▸ PROBLEM STATEMENT: Return the lines of the data below starting at the one holding "ATOM 58 N N" and ending at the one holding "ATOM 79 C C", word for word, leaving every picture out.

(RECORD EXTRACTS begins)

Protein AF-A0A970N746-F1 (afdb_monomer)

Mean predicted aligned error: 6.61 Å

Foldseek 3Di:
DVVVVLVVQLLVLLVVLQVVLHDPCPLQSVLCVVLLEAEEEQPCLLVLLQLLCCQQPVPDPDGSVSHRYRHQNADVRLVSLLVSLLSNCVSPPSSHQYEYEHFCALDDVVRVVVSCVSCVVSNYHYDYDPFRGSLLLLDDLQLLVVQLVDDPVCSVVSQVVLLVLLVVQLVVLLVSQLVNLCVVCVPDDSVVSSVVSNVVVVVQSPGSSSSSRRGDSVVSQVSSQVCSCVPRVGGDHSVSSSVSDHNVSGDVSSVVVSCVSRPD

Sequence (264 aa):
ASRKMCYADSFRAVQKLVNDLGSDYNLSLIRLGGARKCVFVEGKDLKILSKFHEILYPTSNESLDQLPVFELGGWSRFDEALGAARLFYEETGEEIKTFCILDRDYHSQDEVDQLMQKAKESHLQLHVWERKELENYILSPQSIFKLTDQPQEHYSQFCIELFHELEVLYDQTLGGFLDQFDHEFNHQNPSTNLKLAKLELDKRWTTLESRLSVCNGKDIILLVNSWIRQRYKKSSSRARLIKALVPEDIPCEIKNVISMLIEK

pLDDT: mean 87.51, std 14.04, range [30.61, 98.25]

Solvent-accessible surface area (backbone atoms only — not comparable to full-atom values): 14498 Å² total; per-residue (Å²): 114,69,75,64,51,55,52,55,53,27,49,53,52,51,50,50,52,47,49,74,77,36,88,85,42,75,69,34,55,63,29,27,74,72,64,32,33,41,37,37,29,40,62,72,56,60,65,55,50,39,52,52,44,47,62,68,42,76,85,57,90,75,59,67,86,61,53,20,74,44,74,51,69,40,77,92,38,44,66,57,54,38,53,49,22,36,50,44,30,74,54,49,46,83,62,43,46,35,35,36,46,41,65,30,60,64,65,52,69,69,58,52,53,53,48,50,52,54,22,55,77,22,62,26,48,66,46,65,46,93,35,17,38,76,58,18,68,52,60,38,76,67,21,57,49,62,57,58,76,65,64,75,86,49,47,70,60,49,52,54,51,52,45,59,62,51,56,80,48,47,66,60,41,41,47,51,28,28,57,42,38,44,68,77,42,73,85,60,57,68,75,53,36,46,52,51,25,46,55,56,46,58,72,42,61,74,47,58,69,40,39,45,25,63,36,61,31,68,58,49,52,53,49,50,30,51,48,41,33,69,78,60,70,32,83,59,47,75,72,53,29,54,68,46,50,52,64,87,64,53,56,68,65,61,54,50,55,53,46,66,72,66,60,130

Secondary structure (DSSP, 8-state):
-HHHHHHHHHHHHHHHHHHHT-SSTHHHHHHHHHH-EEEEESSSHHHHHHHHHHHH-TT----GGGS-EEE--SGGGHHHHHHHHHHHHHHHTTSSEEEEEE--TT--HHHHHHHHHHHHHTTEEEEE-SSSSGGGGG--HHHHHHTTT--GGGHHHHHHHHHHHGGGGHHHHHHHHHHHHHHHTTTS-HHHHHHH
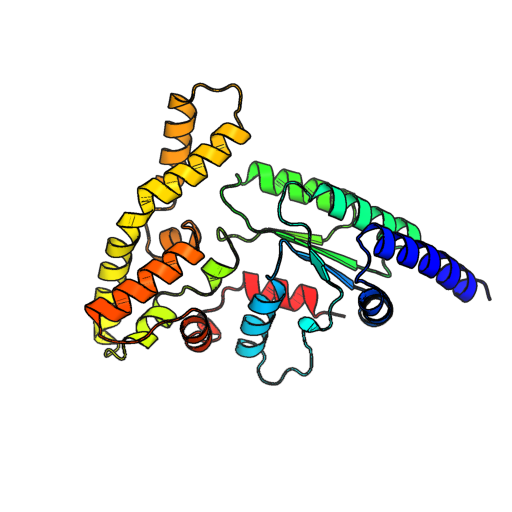HHHHHHHHSSSHHHHHHHS-HHHHHHHHHHHHHHHH-----HHHHHHH--TTTS-HHHHHHHHHHH--

Nearest PDB structures (foldseek):
  6d33-assembly1_B  TM=5.814E-01  e=4.265E+00  Halalkalibacterium halodurans C-125
  6msw-assembly2_B  TM=5.919E-01  e=9.442E+00  Halalkalibacterium halodurans C-125
  3w9z-assembly1_A  TM=4.307E-01  e=4.683E+00  Escherichia coli K-12
  4bfa-assembly2_B  TM=2.590E-01  e=5.916E+00  Escherichia coli K-12

Structure (mmCIF, N/CA/C/O backbone):
data_AF-A0A970N746-F1
#
_entry.id   AF-A0A970N746-F1
#
loop_
_atom_site.group_PDB
_atom_site.id
_atom_site.type_symbol
_atom_site.label_atom_id
_atom_site.label_alt_id
_atom_site.label_comp_id
_atom_site.label_asym_id
_atom_site.label_entity_id
_atom_site.label_seq_id
_atom_site.pdbx_PDB_ins_code
_atom_site.Cartn_x
_atom_site.Cartn_y
_atom_site.Cartn_z
_atom_site.occupancy
_atom_site.B_iso_or_equiv
_atom_site.auth_seq_id
_atom_site.auth_comp_id
_atom_site.auth_asym_id
_atom_site.auth_atom_id
_atom_site.pdbx_PDB_model_num
ATOM 1 N N . ALA A 1 1 ? -34.158 -13.085 29.969 1.00 39.31 1 ALA A N 1
ATOM 2 C CA . ALA A 1 1 ? -34.791 -11.790 29.635 1.00 39.31 1 ALA A CA 1
ATOM 3 C C . ALA A 1 1 ? -33.761 -10.657 29.531 1.00 39.31 1 ALA A C 1
ATOM 5 O O . ALA A 1 1 ? -33.724 -10.017 28.493 1.00 39.31 1 ALA A O 1
ATOM 6 N N . SER A 1 2 ? -32.863 -10.484 30.514 1.00 34.72 2 SER A N 1
ATOM 7 C CA . SER A 1 2 ? -31.841 -9.411 30.551 1.00 34.72 2 SER A CA 1
ATOM 8 C C . SER A 1 2 ? -30.896 -9.340 29.328 1.00 34.72 2 SER A C 1
ATOM 10 O O . SER A 1 2 ? -30.772 -8.274 28.736 1.00 34.72 2 SER A O 1
ATOM 12 N N . ARG A 1 3 ? -30.330 -10.463 28.849 1.00 33.28 3 ARG A N 1
ATOM 13 C CA . ARG A 1 3 ? -29.459 -10.481 27.646 1.00 33.28 3 ARG A CA 1
ATOM 14 C C . ARG A 1 3 ? -30.134 -9.987 26.354 1.00 33.28 3 ARG A C 1
ATOM 16 O O . ARG A 1 3 ? -29.465 -9.422 25.503 1.00 33.28 3 ARG A O 1
ATOM 23 N N . LYS A 1 4 ? -31.450 -10.194 26.201 1.00 31.92 4 LYS A N 1
ATOM 24 C CA . LYS A 1 4 ? -32.209 -9.751 25.014 1.00 31.92 4 LYS A CA 1
ATOM 25 C C . LYS A 1 4 ? -32.520 -8.249 25.035 1.00 31.92 4 LYS A C 1
ATOM 27 O O . LYS A 1 4 ? -32.687 -7.682 23.966 1.00 31.92 4 LYS A O 1
ATOM 32 N N . MET A 1 5 ? -32.608 -7.630 26.218 1.00 30.61 5 MET A N 1
ATOM 33 C CA . MET A 1 5 ? -32.816 -6.181 26.348 1.00 30.61 5 MET A CA 1
ATOM 34 C C . MET A 1 5 ? -31.519 -5.405 26.102 1.00 30.61 5 MET A C 1
ATOM 36 O O . MET A 1 5 ? -31.541 -4.511 25.269 1.00 30.61 5 MET A O 1
ATOM 40 N N . CYS A 1 6 ? -30.383 -5.824 26.685 1.00 41.34 6 CYS A N 1
ATOM 41 C CA . CYS A 1 6 ? -29.074 -5.215 26.379 1.00 41.34 6 CYS A CA 1
ATOM 42 C C . CYS A 1 6 ? -28.764 -5.224 24.878 1.00 41.34 6 CYS A C 1
ATOM 44 O O . CYS A 1 6 ? -28.305 -4.223 24.350 1.00 41.34 6 CYS A O 1
ATOM 46 N N . TYR A 1 7 ? -29.072 -6.327 24.189 1.00 44.81 7 TYR A N 1
ATOM 47 C CA . TYR A 1 7 ? -28.851 -6.441 22.748 1.00 44.81 7 TYR A CA 1
ATOM 48 C C . TYR A 1 7 ? -29.759 -5.516 21.923 1.00 44.81 7 TYR A C 1
ATOM 50 O O . TYR A 1 7 ? -29.377 -5.066 20.853 1.00 44.81 7 TYR A O 1
ATOM 58 N N . ALA A 1 8 ? -30.979 -5.233 22.392 1.00 50.38 8 ALA A N 1
ATOM 59 C CA . ALA A 1 8 ? -31.
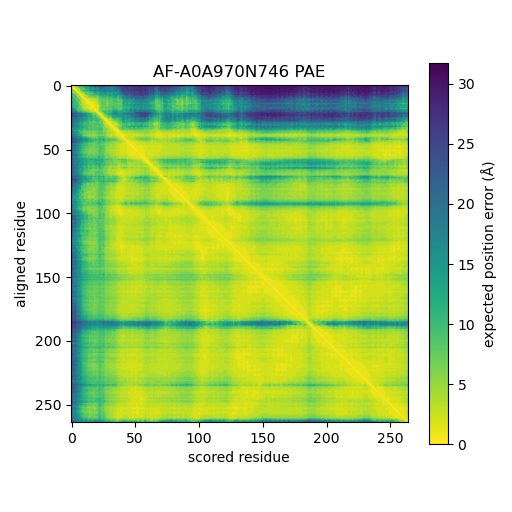899 -4.336 21.694 1.00 50.38 8 ALA A CA 1
ATOM 60 C C . ALA A 1 8 ? -31.502 -2.858 21.855 1.00 50.38 8 ALA A C 1
ATOM 62 O O . ALA A 1 8 ? -31.682 -2.076 20.919 1.00 50.38 8 ALA A O 1
ATOM 63 N N . ASP A 1 9 ? -30.952 -2.493 23.015 1.00 55.66 9 ASP A N 1
ATOM 64 C CA . ASP A 1 9 ? -30.460 -1.142 23.293 1.00 55.66 9 ASP A CA 1
ATOM 65 C C . ASP A 1 9 ? -29.123 -0.881 22.582 1.00 55.66 9 ASP A C 1
ATOM 67 O O . ASP A 1 9 ? -29.008 0.116 21.865 1.00 55.66 9 ASP A O 1
ATOM 71 N N . SER A 1 10 ? -28.180 -1.830 22.641 1.00 59.12 10 SER A N 1
ATOM 72 C CA . SER A 1 10 ? -26.917 -1.745 21.898 1.00 59.12 10 SER A CA 1
ATOM 73 C C . SER A 1 10 ? -27.143 -1.731 20.386 1.00 59.12 10 SER A C 1
ATOM 75 O O . SER A 1 10 ? -26.508 -0.964 19.671 1.00 59.12 10 SER A O 1
ATOM 77 N N . PHE A 1 11 ? -28.120 -2.489 19.876 1.00 63.19 11 PHE A N 1
ATOM 78 C CA . PHE A 1 11 ? -28.482 -2.465 18.458 1.00 63.19 11 PHE A CA 1
ATOM 79 C C . PHE A 1 11 ? -29.011 -1.096 18.006 1.00 63.19 11 PHE A C 1
ATOM 81 O O . PHE A 1 11 ? -28.699 -0.652 16.903 1.00 63.19 11 PHE A O 1
ATOM 88 N N . ARG A 1 12 ? -29.778 -0.390 18.849 1.00 63.44 12 ARG A N 1
ATOM 89 C CA . ARG A 1 12 ? -30.235 0.976 18.543 1.00 63.44 12 ARG A CA 1
ATOM 90 C C . ARG A 1 12 ? -29.089 1.984 18.562 1.00 63.44 12 ARG A C 1
ATOM 92 O O . ARG A 1 12 ? -29.063 2.863 17.701 1.00 63.44 12 ARG A O 1
ATOM 99 N N . ALA A 1 13 ? -28.155 1.856 19.502 1.00 60.75 13 ALA A N 1
ATOM 100 C CA . ALA A 1 13 ? -26.971 2.709 19.567 1.00 60.75 13 ALA A CA 1
ATOM 101 C C . ALA A 1 13 ? -26.043 2.483 18.361 1.00 60.75 13 ALA A C 1
ATOM 103 O O . ALA A 1 13 ? -25.665 3.434 17.679 1.00 60.75 13 ALA A O 1
ATOM 104 N N . VAL A 1 14 ? -25.800 1.219 18.010 1.00 64.56 14 VAL A N 1
ATOM 105 C CA . VAL A 1 14 ? -25.088 0.795 16.796 1.00 64.56 14 VAL A CA 1
ATOM 106 C C . VAL A 1 14 ? -25.774 1.309 15.528 1.00 64.56 14 VAL A C 1
ATOM 108 O O . VAL A 1 14 ? -25.113 1.791 14.614 1.00 64.56 14 VAL A O 1
ATOM 111 N N . GLN A 1 15 ? -27.104 1.269 15.464 1.00 65.38 15 GLN A N 1
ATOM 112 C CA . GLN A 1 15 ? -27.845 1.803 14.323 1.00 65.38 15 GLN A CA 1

(RECORD EXTRACTS ends)

▸ SOLUTION BELOW:
ATOM 58 N N . ALA A 1 8 ? -30.979 -5.233 22.392 1.00 50.38 8 ALA A N 1
ATOM 59 C CA . ALA A 1 8 ? -31.
899 -4.336 21.694 1.00 50.38 8 ALA A CA 1
ATOM 60 C C . ALA A 1 8 ? -31.502 -2.858 21.855 1.00 50.38 8 ALA A C 1
ATOM 62 O O . ALA A 1 8 ? -31.682 -2.076 20.919 1.00 50.38 8 ALA A O 1
ATOM 63 N N . ASP A 1 9 ? -30.952 -2.493 23.015 1.00 55.66 9 ASP A N 1
ATOM 64 C CA . ASP A 1 9 ? -30.460 -1.142 23.293 1.00 55.66 9 ASP A CA 1
ATOM 65 C C . ASP A 1 9 ? -29.123 -0.881 22.582 1.00 55.66 9 ASP A C 1
ATOM 67 O O . ASP A 1 9 ? -29.008 0.116 21.865 1.00 55.66 9 ASP A O 1
ATOM 71 N N . SER A 1 10 ? -28.180 -1.830 22.641 1.00 59.12 10 SER A N 1
ATOM 72 C CA . SER A 1 10 ? -26.917 -1.745 21.898 1.00 59.12 10 SER A CA 1
ATOM 73 C C . SER A 1 10 ? -27.143 -1.731 20.386 1.00 59.12 10 SER A C 1
ATOM 75 O O . SER A 1 10 ? -26.508 -0.964 19.671 1.00 59.12 10 SER A O 1
ATOM 77 N N . PHE A 1 11 ? -28.120 -2.489 19.876 1.00 63.19 11 PHE A N 1
ATOM 78 C CA . PHE A 1 11 ? -28.482 -2.465 18.458 1.00 63.19 11 PHE A CA 1
ATOM 79 C C . PHE A 1 11 ? -29.011 -1.096 18.006 1.00 63.19 11 PHE A C 1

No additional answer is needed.